There are various interpretations on what is subject to dispel, but yup, I'd certainly recommend it (depending on your DM). Some of the above CL boosting methods could still be used (especially if the wizard has UMD), or there is always the scroll option.


----------



## Hypersmurf (Nov 27, 2007)

mvincent said:
			
		

> Most cities should have a 14-16th level druid available to them.






I know that's where all the 16th level druids I've heard of like to hang out 



> Alternately, a scroll could be purchased for a bit more.




Er, yeah, but to craft a CL20 scroll still requires a CL20 caster...

-Hyp.


----------



## mvincent (Nov 28, 2007)

Hypersmurf said:
			
		

> I know that's where all the 16th level druids I've heard of like to hang out



Yeah... that is a bit of irony... the larger the city, the greater the chance that a higher-level NPC druid will be randomly generated for it.



> to craft a CL20 scroll still requires a CL20 caster...



Presumeably, there are 20th level casters available _somewhere_, and the D&D rules seem to condone high-level scrolls being more readily available than high level casters.
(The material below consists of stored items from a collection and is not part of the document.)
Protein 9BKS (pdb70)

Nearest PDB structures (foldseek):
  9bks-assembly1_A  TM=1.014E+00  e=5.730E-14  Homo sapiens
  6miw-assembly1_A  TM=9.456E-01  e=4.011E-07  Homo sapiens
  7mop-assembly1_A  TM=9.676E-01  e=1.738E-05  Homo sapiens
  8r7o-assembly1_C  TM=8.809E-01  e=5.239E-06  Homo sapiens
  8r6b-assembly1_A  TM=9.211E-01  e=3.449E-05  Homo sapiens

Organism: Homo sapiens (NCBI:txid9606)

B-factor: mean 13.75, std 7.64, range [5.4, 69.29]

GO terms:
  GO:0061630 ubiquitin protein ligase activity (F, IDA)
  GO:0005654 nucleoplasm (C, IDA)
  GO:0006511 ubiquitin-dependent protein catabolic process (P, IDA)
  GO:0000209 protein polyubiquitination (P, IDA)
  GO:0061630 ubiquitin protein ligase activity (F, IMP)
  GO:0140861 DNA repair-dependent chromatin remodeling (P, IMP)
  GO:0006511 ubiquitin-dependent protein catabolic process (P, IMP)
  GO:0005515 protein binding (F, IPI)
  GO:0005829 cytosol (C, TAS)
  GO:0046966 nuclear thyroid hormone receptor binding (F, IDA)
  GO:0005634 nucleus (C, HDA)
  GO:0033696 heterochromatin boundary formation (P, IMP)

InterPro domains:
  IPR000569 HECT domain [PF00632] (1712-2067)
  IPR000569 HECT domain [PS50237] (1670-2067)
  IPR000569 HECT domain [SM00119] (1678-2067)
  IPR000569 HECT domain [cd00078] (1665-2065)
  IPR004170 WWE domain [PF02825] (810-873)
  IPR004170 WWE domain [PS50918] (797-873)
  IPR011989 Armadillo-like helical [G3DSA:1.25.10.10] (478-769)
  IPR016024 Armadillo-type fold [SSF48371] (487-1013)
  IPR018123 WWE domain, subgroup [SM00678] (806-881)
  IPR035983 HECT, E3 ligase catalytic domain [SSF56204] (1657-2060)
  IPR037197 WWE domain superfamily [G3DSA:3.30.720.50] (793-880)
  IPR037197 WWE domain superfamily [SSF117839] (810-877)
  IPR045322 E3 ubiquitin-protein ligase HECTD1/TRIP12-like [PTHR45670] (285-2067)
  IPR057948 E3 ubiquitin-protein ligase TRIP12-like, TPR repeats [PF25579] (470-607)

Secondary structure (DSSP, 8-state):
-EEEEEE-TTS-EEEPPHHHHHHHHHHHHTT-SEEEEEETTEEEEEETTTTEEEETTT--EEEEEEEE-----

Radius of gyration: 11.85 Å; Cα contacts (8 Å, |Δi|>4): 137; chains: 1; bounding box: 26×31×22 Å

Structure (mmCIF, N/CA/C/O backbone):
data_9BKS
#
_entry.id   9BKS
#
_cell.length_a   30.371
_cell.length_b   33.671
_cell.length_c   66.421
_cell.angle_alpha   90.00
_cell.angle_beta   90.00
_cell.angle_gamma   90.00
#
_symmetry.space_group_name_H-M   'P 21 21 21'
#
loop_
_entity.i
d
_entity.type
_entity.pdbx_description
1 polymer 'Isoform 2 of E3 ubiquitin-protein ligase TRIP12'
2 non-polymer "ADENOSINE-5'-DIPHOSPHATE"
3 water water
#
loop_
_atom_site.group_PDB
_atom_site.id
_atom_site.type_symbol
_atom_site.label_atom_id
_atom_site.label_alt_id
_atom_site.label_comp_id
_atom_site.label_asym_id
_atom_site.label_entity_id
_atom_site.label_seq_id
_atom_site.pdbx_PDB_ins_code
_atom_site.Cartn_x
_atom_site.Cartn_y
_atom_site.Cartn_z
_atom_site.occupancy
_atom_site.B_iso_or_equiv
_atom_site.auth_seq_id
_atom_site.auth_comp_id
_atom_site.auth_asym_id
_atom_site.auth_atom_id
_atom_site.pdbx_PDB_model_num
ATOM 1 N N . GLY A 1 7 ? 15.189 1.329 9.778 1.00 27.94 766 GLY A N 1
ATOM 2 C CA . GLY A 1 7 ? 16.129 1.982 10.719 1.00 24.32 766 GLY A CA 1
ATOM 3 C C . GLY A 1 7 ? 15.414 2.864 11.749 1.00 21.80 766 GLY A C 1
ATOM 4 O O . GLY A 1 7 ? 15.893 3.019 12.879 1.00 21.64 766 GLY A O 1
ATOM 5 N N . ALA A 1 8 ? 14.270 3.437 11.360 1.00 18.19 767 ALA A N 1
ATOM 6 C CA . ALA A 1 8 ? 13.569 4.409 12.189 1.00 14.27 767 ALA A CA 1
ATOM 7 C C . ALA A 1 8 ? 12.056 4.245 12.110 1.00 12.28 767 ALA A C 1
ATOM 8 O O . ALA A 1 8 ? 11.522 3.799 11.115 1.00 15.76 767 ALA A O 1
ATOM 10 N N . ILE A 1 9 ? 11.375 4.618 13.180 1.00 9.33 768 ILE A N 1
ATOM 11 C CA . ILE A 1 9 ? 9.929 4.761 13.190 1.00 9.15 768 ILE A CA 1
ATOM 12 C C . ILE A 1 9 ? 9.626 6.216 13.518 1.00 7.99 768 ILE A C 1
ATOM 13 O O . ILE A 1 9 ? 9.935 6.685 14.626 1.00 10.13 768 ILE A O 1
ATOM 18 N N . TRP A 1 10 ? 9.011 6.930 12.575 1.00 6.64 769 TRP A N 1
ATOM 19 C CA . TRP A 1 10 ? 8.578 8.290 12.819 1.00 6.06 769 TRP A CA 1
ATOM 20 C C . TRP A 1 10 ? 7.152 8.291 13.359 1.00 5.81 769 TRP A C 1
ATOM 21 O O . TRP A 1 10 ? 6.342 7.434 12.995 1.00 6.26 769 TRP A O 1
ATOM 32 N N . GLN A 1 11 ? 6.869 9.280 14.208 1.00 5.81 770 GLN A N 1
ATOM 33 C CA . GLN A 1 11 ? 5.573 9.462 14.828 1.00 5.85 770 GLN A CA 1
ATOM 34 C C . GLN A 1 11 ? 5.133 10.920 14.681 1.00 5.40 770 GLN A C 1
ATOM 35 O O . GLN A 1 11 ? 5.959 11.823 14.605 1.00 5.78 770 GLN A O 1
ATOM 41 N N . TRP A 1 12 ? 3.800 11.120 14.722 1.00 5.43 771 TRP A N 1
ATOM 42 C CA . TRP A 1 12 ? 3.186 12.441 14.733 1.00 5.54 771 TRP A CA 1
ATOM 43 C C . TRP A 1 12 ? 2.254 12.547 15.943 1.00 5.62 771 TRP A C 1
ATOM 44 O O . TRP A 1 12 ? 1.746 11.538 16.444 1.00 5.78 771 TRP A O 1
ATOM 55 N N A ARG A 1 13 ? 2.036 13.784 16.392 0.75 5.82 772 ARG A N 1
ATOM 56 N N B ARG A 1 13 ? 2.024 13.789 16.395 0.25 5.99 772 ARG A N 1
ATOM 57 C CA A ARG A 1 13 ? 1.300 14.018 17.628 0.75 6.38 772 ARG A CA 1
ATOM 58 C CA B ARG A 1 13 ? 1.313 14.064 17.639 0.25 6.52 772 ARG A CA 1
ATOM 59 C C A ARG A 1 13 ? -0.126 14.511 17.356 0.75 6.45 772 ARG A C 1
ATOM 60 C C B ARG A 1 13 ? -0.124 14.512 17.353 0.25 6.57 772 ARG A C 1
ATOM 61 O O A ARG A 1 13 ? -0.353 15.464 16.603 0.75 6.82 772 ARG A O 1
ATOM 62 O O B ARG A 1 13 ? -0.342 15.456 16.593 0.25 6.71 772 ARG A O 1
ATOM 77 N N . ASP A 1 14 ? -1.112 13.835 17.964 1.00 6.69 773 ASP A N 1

I mean, I'm just following the rules here. A CL20 scroll of GMF should cost 1,500 gp and so should be available in towns with a 1,500 gp limit or higher.

A scroll of permanency would be a bit harder. A standard one costs 10,125 gp and provides enough XP for GMF. Getting a CL20 one (assuming your DM says you need it to resist regular dispels) might be more difficult, but it seems like one could be ordered even if the spellcaster wasn't available locally.
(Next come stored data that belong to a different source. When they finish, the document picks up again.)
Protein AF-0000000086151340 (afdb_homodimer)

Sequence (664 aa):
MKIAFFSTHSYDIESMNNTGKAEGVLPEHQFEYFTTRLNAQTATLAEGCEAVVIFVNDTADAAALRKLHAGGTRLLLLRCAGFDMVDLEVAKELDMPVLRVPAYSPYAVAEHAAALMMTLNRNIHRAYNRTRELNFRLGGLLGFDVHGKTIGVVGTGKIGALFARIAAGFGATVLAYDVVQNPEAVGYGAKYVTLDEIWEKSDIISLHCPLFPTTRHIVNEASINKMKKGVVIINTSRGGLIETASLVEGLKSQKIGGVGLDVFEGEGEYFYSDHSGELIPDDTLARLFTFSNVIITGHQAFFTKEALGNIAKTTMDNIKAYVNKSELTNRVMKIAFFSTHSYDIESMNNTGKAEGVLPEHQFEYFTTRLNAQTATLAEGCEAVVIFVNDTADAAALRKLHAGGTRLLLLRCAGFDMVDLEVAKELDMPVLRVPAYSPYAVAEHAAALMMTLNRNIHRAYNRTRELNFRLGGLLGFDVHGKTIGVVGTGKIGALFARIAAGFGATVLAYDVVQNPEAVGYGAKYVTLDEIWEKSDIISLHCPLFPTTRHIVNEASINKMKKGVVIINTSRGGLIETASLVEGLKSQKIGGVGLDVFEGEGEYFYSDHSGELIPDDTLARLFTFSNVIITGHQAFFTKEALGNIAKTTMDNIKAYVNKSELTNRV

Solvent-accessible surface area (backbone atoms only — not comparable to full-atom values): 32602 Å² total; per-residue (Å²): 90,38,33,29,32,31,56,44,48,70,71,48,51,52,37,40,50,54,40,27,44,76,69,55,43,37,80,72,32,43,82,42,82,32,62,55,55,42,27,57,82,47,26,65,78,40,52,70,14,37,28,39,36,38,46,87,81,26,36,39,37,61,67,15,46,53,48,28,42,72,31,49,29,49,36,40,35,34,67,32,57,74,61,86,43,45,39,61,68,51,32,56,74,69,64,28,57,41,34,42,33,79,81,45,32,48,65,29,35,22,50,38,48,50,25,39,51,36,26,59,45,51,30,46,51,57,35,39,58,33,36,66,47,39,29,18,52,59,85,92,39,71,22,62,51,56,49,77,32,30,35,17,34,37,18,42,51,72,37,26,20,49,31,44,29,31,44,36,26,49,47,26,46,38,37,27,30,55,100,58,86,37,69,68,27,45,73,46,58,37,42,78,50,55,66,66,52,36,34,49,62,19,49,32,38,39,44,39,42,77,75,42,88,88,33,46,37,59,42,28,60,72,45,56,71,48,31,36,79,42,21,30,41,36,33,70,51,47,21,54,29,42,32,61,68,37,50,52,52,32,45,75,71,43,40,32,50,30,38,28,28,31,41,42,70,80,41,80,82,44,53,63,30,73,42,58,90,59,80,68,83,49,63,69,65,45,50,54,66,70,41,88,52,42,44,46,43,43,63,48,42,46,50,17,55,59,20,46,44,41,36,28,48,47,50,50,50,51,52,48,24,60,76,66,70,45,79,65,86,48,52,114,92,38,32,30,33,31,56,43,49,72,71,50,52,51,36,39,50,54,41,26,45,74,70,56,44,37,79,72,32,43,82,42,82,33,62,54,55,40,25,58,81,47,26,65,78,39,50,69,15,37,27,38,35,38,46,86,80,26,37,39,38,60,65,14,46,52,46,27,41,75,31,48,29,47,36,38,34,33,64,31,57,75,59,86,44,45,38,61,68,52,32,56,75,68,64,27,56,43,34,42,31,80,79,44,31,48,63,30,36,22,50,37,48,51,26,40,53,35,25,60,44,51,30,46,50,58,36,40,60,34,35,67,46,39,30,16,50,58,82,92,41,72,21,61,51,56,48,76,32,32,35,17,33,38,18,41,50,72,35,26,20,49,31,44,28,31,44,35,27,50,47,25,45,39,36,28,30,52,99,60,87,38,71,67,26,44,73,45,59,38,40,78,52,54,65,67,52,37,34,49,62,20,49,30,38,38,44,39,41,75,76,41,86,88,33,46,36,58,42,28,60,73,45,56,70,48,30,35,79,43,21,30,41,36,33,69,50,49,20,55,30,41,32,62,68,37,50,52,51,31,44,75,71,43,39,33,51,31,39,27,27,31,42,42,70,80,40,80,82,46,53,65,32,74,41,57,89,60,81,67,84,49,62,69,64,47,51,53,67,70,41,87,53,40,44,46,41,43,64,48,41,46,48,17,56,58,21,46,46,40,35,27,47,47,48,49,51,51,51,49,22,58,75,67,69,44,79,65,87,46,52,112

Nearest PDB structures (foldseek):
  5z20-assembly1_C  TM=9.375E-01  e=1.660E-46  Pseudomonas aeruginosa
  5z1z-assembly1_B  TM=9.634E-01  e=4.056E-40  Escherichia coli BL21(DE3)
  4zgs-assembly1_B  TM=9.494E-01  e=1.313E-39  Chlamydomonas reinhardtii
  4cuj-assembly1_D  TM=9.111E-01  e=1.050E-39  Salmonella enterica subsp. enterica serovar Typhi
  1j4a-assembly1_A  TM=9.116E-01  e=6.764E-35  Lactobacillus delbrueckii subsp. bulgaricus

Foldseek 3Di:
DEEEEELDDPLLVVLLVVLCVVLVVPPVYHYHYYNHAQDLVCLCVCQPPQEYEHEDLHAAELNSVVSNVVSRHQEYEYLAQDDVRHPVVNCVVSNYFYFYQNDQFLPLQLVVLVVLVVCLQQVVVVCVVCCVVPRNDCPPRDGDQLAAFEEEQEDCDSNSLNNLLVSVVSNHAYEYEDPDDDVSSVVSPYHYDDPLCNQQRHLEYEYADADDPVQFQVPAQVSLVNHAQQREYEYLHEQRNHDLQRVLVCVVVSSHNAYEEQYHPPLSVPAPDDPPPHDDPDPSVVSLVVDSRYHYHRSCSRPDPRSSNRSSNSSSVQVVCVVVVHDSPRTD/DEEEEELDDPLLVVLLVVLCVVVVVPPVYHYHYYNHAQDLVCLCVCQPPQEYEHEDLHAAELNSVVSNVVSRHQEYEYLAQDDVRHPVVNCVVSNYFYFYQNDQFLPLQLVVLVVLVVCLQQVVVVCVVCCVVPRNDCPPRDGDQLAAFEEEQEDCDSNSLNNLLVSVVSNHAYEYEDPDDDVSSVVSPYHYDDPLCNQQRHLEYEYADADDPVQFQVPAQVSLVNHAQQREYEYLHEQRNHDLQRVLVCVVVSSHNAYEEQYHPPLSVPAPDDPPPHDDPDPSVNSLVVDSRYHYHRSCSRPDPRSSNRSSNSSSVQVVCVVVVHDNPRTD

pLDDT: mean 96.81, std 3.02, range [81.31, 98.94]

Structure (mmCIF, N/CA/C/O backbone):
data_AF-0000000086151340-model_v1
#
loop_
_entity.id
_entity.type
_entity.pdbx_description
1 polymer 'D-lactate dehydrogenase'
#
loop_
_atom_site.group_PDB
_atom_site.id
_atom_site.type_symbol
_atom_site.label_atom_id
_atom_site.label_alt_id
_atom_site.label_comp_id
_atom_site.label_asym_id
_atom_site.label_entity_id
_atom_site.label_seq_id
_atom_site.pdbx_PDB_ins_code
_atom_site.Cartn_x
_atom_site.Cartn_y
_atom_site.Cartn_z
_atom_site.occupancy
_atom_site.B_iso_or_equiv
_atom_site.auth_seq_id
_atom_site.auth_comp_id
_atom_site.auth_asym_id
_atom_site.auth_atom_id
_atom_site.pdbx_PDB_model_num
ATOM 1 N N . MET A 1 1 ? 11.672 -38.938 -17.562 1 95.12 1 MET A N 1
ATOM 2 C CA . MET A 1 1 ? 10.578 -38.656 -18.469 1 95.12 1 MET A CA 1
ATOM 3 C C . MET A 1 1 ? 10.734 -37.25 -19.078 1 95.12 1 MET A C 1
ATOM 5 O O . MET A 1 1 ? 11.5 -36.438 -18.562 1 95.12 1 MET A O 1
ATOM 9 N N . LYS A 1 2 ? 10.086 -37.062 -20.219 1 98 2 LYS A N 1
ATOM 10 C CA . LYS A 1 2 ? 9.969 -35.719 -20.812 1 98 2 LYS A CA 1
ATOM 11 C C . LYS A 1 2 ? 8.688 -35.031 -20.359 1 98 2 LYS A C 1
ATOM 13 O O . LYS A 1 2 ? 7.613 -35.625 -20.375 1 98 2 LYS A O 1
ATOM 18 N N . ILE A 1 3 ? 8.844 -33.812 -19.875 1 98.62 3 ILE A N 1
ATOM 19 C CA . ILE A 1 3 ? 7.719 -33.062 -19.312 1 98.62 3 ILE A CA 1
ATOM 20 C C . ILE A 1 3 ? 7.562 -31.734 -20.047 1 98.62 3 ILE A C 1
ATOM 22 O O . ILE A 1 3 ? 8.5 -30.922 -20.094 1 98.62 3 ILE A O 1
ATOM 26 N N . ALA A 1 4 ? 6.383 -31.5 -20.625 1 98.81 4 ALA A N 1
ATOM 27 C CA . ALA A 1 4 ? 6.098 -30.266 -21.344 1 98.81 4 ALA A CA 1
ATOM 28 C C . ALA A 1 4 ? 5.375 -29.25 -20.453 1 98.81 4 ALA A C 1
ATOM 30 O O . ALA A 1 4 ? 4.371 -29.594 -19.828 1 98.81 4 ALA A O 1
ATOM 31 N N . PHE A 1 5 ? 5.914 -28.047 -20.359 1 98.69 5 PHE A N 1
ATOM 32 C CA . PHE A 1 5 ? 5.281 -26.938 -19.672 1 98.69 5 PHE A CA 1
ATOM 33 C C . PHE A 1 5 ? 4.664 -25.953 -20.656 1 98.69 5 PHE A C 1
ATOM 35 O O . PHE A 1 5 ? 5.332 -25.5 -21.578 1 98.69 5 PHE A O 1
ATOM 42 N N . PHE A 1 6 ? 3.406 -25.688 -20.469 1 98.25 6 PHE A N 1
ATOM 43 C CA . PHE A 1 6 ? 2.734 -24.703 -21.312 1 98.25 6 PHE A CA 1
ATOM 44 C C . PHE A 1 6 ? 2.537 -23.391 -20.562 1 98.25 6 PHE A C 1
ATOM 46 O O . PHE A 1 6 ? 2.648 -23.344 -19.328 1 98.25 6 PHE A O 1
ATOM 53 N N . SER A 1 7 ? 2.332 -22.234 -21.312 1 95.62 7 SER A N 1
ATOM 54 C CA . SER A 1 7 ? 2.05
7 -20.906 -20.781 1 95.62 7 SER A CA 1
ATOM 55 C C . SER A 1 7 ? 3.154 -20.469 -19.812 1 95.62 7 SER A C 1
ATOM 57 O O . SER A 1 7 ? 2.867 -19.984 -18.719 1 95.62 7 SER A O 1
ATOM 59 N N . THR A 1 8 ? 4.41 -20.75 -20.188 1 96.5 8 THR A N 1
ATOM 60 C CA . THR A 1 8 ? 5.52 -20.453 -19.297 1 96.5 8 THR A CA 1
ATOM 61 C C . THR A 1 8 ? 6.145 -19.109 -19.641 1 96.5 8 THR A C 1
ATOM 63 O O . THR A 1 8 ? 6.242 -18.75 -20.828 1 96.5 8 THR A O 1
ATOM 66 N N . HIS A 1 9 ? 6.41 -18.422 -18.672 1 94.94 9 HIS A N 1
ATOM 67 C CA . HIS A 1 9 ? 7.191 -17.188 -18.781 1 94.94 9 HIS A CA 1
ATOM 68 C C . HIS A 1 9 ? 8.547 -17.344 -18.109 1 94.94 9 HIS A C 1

Dunno how it all works... maybe the mercanes have a big, extra-planar warehouses full o' the stuff and an effective distribution system that rivals amazon.com.


----------



## Nifft (Nov 28, 2007)

mvincent said:
			
		

> Yeah... that is a bit of irony... the larger the city, the greater the chance that a higher-level NPC druid will be randomly generated for it.



 As an aside, there are three reasons for this in my game:

- Druids are in charge of the Ministry of Ways and Roads. Minimizes conflict with nature; also, their spell list is fantastic for non-destructive landscaping.

- Cities tend to form around trade routes, like rivers. In D&D, this could also mean around Portals. Druids might be easy to find when you're in a big city because there's a nearby Portal which leads to the Druid's actual location.

- "Elf architecture". Who says that "city" only means brick & mortar? Not all cities will be embedded in a living organism of some kind, but some surely will.

Cheers, -- N


----------



## Hypersmurf (Nov 28, 2007)

mvincent said:
			
		

> Yeah... that is a bit of irony... the larger the city, the greater the chance that a higher-level NPC druid will be randomly generated for it.




I actually played an LN urban druid at one point.  His philosophy was that man is a part of nature, and that a city is thus as much a natural environment as a termite mound or a beaver dam.  He therefore tasked himself with protecting that environment and its inhabitants from aberrant influences - criminals, invasion, and so forth.

(His 'animal companion' was a swarm of cats  )

-Hyp.


----------



## Darklone (Nov 28, 2007)

I like to have druids in the sewers... favored animal companion: rats.


----------



## eamon (Nov 28, 2007)

On the matter of Permanency...


			
				SRD said:
			
		

> Spells cast on other creatures, objects, or locations (not on you) are vulnerable to dispel magic as normal.




i.e., though a higher level caster still makes dispelling harder, you're not immune to dispelling by lower-level casters.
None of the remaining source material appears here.